*** Recorded information ***

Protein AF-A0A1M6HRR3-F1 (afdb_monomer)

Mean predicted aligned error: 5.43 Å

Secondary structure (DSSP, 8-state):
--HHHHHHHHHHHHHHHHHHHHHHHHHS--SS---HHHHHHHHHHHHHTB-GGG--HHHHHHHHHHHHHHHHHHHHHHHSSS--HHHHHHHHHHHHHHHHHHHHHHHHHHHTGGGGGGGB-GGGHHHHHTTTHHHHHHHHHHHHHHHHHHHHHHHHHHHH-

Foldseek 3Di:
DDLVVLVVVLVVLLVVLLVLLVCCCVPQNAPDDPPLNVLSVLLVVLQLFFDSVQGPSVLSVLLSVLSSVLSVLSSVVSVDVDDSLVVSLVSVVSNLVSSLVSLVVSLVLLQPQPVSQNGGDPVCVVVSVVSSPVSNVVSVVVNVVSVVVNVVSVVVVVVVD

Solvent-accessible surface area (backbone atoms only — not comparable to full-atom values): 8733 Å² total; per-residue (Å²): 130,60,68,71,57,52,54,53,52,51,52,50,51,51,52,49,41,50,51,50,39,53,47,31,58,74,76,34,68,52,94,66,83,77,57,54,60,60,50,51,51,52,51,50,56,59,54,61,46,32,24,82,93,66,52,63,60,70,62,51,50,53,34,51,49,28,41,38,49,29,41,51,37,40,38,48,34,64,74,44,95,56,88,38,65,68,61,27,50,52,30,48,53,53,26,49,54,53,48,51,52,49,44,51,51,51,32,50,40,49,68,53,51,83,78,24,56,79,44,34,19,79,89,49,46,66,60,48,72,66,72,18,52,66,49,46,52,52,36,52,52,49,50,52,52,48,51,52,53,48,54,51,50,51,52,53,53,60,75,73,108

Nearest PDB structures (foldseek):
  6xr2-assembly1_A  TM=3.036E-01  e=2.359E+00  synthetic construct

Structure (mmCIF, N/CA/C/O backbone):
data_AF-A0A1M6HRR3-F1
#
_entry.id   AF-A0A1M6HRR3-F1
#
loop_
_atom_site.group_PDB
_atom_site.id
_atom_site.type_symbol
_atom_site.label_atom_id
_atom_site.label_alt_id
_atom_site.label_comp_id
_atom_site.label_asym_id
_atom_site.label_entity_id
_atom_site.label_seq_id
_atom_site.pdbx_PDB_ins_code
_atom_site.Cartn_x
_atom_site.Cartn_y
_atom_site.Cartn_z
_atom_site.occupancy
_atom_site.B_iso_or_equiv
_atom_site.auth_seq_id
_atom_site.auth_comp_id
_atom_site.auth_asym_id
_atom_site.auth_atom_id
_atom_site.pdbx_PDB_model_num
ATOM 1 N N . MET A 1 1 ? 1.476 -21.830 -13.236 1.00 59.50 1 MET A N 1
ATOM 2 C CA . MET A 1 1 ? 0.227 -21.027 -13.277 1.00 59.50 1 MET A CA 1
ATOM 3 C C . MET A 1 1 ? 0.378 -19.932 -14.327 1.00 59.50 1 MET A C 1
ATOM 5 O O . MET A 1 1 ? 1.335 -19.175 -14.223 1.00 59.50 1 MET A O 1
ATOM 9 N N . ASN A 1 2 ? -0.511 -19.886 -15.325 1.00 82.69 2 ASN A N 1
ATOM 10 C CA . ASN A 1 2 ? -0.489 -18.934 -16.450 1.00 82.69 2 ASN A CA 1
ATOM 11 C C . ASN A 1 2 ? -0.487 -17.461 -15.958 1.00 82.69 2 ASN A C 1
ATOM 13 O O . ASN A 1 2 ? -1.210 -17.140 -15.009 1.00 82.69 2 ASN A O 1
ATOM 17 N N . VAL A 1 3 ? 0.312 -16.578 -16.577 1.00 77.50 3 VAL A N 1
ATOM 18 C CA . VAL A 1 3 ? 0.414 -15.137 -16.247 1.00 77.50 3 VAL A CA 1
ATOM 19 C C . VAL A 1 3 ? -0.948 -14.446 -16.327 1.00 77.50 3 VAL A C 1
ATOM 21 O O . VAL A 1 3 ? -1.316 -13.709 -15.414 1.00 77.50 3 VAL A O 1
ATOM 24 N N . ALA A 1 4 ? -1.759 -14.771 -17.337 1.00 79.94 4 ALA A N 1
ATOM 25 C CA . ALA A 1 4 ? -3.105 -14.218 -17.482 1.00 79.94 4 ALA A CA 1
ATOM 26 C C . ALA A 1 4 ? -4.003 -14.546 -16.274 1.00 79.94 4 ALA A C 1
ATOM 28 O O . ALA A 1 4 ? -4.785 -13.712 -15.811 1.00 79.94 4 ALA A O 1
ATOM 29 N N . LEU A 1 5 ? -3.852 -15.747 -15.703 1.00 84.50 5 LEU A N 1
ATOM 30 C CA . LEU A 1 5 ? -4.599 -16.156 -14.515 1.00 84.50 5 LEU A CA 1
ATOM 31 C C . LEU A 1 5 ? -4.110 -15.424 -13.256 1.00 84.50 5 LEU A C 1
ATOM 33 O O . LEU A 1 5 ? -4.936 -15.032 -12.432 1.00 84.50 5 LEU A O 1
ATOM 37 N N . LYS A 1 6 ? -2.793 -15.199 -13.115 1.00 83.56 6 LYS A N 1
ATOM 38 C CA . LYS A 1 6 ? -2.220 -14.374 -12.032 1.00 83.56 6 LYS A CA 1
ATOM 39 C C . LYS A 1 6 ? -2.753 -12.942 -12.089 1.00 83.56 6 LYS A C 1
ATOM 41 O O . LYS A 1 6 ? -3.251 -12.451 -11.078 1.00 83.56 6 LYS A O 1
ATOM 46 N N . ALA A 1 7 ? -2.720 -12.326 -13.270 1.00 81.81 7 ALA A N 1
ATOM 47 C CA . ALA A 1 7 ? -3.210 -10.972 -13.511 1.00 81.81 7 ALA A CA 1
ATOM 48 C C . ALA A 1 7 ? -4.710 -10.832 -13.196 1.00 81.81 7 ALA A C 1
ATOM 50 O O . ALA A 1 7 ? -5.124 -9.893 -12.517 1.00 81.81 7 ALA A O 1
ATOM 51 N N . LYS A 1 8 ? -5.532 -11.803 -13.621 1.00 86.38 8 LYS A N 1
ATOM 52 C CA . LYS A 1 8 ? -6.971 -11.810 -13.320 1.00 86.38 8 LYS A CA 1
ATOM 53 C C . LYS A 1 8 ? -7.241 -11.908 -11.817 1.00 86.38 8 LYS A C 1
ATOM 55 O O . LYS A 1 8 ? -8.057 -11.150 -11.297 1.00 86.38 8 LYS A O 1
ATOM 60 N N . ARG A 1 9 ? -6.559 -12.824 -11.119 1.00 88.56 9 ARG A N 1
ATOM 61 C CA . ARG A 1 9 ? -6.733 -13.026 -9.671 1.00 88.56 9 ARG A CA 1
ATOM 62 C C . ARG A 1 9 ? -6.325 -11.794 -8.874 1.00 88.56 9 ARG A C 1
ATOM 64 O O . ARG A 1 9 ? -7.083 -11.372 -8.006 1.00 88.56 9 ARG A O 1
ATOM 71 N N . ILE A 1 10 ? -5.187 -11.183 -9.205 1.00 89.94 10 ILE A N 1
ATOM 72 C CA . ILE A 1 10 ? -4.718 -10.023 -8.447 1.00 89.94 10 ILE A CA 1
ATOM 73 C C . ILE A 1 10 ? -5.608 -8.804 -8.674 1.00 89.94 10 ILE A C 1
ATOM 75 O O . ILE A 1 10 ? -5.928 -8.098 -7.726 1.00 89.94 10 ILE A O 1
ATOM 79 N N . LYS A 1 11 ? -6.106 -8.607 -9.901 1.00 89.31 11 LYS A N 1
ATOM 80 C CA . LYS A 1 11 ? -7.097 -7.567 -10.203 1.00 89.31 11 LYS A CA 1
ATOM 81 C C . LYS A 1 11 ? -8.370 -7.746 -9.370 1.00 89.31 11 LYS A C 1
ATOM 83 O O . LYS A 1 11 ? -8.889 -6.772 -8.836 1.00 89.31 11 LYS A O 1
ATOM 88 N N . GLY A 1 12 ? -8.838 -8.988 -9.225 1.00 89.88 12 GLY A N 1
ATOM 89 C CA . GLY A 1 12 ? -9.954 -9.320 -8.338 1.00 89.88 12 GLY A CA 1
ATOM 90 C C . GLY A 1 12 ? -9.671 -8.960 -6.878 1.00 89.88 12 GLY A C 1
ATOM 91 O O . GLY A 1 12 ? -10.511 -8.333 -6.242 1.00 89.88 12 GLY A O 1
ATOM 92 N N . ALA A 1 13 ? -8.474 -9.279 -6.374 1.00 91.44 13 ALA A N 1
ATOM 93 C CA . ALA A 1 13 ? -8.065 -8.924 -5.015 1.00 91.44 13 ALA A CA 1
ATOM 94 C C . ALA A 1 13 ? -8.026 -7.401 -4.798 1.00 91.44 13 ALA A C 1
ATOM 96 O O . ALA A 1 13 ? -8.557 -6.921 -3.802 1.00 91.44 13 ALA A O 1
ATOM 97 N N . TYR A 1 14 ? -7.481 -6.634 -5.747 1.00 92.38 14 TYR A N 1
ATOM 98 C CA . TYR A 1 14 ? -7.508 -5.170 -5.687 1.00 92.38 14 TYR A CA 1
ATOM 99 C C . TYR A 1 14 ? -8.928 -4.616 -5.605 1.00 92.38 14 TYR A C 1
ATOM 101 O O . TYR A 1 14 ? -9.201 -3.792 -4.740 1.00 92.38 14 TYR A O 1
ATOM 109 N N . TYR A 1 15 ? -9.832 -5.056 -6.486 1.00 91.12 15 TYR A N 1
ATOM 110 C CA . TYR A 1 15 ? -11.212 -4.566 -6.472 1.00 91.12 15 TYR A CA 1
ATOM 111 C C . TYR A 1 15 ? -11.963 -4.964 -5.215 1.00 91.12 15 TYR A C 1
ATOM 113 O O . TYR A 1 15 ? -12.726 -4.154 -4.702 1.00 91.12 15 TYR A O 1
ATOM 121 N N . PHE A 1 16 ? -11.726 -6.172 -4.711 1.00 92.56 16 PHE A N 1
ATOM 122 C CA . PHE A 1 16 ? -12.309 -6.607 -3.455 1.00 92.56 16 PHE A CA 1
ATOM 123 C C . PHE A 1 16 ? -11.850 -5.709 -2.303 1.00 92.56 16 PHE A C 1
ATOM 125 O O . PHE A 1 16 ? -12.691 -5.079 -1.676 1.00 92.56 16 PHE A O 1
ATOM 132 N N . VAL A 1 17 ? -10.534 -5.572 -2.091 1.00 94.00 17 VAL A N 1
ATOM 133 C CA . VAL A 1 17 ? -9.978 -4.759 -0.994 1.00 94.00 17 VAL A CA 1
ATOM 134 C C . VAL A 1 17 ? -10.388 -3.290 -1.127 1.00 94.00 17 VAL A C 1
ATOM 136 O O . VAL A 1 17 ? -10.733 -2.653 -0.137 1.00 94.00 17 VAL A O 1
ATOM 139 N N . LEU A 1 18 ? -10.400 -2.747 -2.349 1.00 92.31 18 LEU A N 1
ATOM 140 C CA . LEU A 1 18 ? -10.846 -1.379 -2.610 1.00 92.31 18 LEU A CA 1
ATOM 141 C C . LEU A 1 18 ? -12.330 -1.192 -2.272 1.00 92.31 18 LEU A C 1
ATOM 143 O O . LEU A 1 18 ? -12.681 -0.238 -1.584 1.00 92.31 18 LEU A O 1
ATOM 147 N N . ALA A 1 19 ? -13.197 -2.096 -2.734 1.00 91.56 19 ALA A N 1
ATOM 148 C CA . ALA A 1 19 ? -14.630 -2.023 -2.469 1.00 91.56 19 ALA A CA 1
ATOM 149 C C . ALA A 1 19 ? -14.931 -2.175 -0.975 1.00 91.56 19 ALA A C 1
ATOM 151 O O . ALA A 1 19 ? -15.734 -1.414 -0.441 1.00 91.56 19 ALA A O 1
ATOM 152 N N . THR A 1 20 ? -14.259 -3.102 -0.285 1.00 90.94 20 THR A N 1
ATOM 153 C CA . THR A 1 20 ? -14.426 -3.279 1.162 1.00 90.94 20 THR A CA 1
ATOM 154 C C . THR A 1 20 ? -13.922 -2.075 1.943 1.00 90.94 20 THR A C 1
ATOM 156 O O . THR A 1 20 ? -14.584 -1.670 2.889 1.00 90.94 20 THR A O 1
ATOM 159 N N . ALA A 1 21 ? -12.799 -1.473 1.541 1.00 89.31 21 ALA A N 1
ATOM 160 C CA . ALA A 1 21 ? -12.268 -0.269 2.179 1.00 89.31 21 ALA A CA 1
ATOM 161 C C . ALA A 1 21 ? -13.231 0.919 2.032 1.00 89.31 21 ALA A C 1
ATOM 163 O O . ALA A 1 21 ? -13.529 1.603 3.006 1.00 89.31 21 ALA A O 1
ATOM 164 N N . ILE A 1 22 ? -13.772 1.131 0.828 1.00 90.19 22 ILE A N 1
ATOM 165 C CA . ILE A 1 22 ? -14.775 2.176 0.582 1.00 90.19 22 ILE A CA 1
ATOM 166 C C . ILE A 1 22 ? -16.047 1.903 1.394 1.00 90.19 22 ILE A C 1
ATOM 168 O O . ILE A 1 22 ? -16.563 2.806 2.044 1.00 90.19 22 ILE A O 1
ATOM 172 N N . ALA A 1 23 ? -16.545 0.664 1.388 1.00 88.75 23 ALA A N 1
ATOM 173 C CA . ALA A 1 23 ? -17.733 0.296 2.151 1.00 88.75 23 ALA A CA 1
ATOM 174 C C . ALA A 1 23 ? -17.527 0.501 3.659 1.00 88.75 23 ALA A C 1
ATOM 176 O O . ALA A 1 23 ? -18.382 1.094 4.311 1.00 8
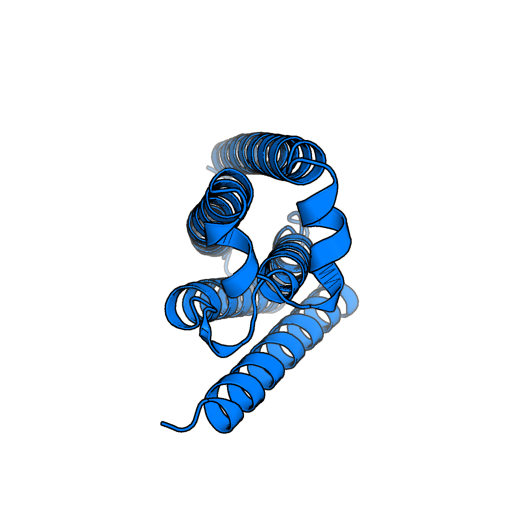8.75 23 ALA A O 1
ATOM 177 N N . GLN A 1 24 ? -16.385 0.078 4.207 1.00 89.06 24 GLN A N 1
ATOM 178 C CA . GLN A 1 24 ? -16.057 0.299 5.613 1.00 89.06 24 GLN A CA 1
ATOM 179 C C . GLN A 1 24 ? -16.078 1.795 5.950 1.00 89.06 24 GLN A C 1
ATOM 181 O O . GLN A 1 24 ? -16.734 2.173 6.912 1.00 89.06 24 GLN A O 1
ATOM 186 N N . GLN A 1 25 ? -15.460 2.654 5.133 1.00 86.38 25 GLN A N 1
ATOM 187 C CA . GLN A 1 25 ? -15.457 4.104 5.375 1.00 86.38 25 GLN A CA 1
ATOM 188 C C . GLN A 1 25 ? -16.844 4.752 5.299 1.00 86.38 25 GLN A C 1
ATOM 190 O O . GLN A 1 25 ? -17.113 5.697 6.034 1.00 86.38 25 GLN A O 1
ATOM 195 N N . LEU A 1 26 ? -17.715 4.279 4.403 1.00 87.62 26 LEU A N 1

*** End of Recorded information ***

The problem — Retype only the stretch of lines above starting at the one with "ATOM 5 O O ." and stopping at the one with "ATOM 10 C CA", exactly as written, with both kept.

Reply —
ATOM 5 O O . MET A 1 1 ? 1.335 -19.175 -14.223 1.00 59.50 1 MET A O 1
ATOM 9 N N . ASN A 1 2 ? -0.511 -19.886 -15.325 1.00 82.69 2 ASN A N 1
ATOM 10 C CA . ASN A 1 2 ? -0.489 -18.934 -16.450 1.00 82.69 2 ASN A CA 1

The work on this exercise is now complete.